Question

If radius of earth is R then the height h at which the value of g becomes one fourth is:
A) $2 \mathrm{R}$
B) $3 \mathrm{R}$
C) $\mathrm{R}$
D) $4 \mathrm{R}$

Answer 1

Hint: The Earth’s gravity is denoted by g which is the total acceleration that is distributed to objects due to the lump sum effect of gravitation (from mass distribution within Earth) and the centrifugal force (from the rotation of Earth's).

Complete step by step answer:
We can denote the gravitation of earth as,
$\mathrm{g}=\dfrac{G M}{R^{2}}$
We can assume that at some height $\mathrm{H}$, we can consider the acceleration due to gravity to be $\text{g }\!\!'\!\!\text{ }$
Now, we can denote the given situation in the following formula,
$\Rightarrow \mathrm{g}^{\prime}=\dfrac{G M}{(R+H)^{2}}$
In the given question,
$\Rightarrow g’=g / 4$
Therefore, while solving for $\mathrm{H}$, we get,
$\Rightarrow \dfrac{g}{4}=g’$
Therefore,
$\Rightarrow \dfrac{G M}{4 R^{2}}=\dfrac{G M}{(R+H)^{2}}$
Or,$R+H=2 R$
Or, $H=R$

Therefore, the correct answer is option C.
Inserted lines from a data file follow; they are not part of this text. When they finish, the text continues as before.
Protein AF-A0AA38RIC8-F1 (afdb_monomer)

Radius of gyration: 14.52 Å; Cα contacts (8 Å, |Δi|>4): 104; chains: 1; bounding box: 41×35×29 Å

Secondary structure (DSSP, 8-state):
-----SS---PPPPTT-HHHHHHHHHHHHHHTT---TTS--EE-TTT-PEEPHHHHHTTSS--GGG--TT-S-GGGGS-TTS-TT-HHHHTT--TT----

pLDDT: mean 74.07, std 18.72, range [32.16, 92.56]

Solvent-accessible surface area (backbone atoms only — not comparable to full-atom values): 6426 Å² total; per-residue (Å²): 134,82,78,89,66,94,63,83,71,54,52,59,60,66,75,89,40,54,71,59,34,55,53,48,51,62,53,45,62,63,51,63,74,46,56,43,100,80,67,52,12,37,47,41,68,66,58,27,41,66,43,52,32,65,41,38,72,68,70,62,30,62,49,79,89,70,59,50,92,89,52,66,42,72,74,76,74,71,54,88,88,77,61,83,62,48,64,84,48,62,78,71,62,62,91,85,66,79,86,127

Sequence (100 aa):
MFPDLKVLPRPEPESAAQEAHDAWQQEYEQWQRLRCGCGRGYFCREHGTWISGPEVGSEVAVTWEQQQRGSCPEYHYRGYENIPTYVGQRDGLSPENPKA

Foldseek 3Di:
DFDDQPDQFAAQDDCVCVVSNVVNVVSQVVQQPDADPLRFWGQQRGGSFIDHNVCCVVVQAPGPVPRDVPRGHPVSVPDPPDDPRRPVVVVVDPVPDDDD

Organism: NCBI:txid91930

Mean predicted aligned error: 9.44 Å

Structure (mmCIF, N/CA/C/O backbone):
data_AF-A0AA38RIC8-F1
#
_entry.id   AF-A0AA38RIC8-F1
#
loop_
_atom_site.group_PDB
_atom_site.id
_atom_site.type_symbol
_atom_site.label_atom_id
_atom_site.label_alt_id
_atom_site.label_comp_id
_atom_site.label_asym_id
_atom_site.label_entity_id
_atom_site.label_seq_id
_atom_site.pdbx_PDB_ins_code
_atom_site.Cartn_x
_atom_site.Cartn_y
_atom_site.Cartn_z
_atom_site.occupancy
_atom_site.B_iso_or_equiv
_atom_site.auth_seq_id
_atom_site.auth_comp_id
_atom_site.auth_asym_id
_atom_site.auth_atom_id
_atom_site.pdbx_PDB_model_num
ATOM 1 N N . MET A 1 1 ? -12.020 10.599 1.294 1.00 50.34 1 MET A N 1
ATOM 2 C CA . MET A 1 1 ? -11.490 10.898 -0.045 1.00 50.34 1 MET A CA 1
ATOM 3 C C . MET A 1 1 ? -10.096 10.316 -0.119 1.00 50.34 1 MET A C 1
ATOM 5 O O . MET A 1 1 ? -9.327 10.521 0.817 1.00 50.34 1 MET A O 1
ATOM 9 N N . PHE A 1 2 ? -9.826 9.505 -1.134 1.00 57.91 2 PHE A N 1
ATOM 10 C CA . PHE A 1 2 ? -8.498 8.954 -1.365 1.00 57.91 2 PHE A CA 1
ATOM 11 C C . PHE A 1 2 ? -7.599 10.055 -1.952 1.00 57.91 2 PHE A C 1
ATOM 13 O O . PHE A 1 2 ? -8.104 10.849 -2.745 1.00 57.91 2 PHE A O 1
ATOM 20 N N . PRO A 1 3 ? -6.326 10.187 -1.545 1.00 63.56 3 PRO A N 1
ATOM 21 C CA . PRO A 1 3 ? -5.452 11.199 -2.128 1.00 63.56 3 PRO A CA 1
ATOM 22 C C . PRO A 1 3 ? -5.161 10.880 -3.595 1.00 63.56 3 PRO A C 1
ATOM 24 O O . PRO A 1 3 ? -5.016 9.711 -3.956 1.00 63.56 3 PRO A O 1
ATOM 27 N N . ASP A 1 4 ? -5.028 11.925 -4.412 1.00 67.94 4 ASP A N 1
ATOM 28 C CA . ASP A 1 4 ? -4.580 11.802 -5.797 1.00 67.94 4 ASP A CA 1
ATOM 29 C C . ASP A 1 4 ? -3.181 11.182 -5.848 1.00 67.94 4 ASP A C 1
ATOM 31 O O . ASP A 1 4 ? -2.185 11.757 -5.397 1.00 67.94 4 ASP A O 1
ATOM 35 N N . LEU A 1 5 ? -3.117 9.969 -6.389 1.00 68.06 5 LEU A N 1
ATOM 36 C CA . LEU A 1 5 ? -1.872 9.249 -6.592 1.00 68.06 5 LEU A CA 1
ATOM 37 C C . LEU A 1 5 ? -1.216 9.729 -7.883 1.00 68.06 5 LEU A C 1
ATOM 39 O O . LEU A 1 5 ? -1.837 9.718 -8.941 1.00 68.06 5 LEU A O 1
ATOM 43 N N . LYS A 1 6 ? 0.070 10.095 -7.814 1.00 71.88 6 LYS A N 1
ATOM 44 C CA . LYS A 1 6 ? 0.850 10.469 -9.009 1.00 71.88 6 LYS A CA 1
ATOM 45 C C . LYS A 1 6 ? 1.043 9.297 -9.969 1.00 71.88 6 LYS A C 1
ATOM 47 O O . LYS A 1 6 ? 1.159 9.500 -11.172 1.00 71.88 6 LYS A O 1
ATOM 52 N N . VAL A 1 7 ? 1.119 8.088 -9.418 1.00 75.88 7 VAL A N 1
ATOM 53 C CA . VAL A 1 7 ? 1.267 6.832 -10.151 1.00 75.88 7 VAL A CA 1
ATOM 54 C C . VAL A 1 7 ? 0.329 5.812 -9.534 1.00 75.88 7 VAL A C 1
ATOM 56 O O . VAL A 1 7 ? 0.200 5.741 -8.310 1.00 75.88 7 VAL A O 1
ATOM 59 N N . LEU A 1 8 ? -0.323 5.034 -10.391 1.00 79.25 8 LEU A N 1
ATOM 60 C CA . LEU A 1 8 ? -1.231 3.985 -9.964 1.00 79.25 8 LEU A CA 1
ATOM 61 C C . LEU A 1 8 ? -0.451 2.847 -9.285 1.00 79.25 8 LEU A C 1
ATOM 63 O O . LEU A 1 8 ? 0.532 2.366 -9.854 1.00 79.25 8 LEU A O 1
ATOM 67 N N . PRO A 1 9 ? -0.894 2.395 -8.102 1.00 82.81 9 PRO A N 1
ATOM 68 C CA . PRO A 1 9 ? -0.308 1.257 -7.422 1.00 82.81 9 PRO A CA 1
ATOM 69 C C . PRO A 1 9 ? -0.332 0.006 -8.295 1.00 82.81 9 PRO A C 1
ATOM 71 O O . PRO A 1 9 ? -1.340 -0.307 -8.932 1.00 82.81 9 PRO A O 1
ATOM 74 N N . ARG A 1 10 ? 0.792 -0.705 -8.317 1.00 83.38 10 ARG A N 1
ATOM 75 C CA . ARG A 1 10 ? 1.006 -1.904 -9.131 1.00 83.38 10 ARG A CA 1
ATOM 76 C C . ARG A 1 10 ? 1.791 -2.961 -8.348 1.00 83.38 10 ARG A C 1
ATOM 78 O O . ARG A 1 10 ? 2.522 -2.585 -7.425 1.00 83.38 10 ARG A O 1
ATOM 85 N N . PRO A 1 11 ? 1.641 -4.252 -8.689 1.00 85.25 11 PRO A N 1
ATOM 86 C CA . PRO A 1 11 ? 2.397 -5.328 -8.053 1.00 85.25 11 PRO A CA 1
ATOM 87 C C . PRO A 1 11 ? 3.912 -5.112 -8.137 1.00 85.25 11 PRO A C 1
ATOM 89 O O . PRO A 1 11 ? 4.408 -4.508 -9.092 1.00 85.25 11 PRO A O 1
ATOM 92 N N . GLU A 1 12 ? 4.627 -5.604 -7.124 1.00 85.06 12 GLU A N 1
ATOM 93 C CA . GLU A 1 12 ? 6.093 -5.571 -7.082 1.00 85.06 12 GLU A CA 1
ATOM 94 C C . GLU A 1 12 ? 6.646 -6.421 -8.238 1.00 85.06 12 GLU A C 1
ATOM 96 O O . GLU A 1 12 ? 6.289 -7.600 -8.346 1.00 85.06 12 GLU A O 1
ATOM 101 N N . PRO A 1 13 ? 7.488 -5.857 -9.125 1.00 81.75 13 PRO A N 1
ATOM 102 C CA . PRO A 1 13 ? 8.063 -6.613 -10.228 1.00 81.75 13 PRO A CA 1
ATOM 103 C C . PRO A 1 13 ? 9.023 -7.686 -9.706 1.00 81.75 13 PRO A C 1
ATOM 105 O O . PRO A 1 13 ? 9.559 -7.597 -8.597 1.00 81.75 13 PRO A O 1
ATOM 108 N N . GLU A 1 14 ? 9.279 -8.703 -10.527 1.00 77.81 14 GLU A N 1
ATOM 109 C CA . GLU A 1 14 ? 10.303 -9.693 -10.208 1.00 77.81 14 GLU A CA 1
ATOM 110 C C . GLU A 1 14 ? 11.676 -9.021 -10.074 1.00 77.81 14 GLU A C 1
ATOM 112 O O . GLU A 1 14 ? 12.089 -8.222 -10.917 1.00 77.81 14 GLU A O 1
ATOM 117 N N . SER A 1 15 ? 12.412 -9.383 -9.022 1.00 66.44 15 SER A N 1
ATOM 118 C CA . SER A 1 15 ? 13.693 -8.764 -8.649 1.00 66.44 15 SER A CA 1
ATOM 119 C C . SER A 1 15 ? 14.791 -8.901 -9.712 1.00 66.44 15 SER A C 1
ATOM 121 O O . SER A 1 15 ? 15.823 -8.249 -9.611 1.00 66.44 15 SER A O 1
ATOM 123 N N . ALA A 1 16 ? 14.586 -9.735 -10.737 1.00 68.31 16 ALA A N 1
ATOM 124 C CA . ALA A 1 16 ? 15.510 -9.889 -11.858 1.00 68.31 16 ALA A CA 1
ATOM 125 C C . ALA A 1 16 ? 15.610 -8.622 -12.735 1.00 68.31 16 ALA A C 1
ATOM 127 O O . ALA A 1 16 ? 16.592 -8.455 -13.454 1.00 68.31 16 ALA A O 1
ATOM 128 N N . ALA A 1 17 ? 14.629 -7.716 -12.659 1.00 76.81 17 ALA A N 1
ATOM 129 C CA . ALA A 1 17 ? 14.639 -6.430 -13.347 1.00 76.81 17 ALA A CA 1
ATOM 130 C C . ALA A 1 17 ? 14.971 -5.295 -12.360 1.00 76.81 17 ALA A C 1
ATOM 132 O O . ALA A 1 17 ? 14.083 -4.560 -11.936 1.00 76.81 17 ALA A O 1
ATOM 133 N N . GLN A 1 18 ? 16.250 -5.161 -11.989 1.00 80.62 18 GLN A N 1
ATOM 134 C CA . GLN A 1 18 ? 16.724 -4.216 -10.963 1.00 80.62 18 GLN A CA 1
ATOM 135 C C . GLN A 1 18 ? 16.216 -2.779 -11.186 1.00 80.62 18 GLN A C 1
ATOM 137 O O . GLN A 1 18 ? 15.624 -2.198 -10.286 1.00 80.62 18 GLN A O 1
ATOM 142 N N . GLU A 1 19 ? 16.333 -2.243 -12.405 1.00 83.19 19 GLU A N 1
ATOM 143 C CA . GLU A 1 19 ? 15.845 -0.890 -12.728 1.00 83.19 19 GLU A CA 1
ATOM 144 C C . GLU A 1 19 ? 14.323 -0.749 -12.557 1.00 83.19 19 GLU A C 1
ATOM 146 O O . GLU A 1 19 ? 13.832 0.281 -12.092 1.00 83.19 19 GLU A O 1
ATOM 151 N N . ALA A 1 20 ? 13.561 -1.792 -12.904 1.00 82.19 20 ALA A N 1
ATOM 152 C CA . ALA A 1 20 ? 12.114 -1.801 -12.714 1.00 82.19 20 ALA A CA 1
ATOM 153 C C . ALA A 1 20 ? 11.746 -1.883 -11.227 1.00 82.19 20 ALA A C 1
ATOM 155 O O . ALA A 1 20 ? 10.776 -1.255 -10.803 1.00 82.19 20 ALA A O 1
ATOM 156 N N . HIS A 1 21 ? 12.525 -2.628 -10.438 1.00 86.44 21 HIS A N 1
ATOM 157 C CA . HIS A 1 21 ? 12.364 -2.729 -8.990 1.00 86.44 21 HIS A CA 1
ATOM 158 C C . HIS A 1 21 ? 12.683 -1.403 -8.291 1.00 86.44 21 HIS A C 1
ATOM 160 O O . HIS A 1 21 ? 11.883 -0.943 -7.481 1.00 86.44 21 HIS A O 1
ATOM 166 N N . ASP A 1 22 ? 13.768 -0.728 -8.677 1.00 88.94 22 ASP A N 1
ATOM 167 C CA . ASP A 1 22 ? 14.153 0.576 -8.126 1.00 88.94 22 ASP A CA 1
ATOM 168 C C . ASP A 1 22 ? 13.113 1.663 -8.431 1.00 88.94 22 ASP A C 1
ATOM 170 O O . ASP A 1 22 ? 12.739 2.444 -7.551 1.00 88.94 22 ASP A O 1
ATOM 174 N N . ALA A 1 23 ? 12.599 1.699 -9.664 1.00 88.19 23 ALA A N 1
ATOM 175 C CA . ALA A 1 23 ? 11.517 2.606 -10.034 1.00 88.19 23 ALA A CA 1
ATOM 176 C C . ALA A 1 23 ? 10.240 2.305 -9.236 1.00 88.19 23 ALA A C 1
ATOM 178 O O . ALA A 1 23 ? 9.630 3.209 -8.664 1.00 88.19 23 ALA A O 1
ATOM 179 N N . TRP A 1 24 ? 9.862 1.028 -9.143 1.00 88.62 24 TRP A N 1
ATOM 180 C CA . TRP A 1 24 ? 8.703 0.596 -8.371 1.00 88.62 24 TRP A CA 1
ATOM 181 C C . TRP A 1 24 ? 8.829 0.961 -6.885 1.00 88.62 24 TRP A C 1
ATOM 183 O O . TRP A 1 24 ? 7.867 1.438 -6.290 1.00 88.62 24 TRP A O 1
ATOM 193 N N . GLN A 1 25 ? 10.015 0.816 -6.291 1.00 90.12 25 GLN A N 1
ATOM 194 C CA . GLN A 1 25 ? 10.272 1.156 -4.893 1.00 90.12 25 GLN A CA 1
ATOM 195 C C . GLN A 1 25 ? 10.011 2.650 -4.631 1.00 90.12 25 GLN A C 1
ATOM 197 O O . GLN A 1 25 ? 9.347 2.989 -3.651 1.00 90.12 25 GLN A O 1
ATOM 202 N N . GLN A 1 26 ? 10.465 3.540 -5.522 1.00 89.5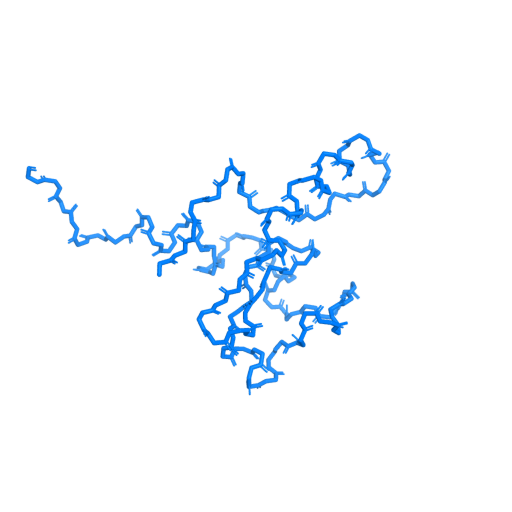6 26 GLN A N 1
ATOM 203 C CA . GLN A 1 26 ? 10.213 4.988 -5.423 1.00 89.56 26 GLN A CA 1
ATOM 204 C C . GLN A 1 26 ? 8.724 5.335 -5.536 1.00 89.56 26 GLN A C 1
ATOM 206 O O . GLN A 1 26 ? 8.232 6.268 -4.893 1.00 89.56 26 GLN A O 1
ATOM 211 N N . GLU A 1 27 ? 7.982 4.601 -6.362 1.00 87.69 27 GLU A N 1
ATOM 212 C CA . GLU A 1 27 ? 6.537 4.773 -6.458 1.00 87.69 27 GLU A CA 1
ATOM 213 C C . GLU A 1 27 ? 5.849 4.259 -5.185 1.00 87.69 27 GLU A C 1
ATOM 215 O O . GLU A 1 27 ? 5.054 4.983 -4.582 1.00 87.69 27 GLU A O 1
ATOM 220 N N . TYR A 1 28 ? 6.223 3.066 -4.712 1.00 87.81 28 TYR A N 1
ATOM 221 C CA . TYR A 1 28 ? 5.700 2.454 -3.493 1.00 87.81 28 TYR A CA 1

Note: While denoting in terms of SI units, this acceleration is measured in metres per second squared (in symbolic notation, it is denoted as $\mathrm{m} / \mathrm{s}^{2}$ or $\mathrm{m}.\mathrm{s}^{-2}$ ) or similarly in newtons per kilogram (N/kg or $\mathrm{N}.\mathrm{kg}^{-1}$ ). At some distance from the Earth's surface, gravitational acceleration is approximately $9.81 \mathrm{~m} / \mathrm{s}^{2}$. This denotes that, if we ignore the effects of air resistance, the speed of an object falling in free motion will get incremented by almost around 9.81 metres per second per second.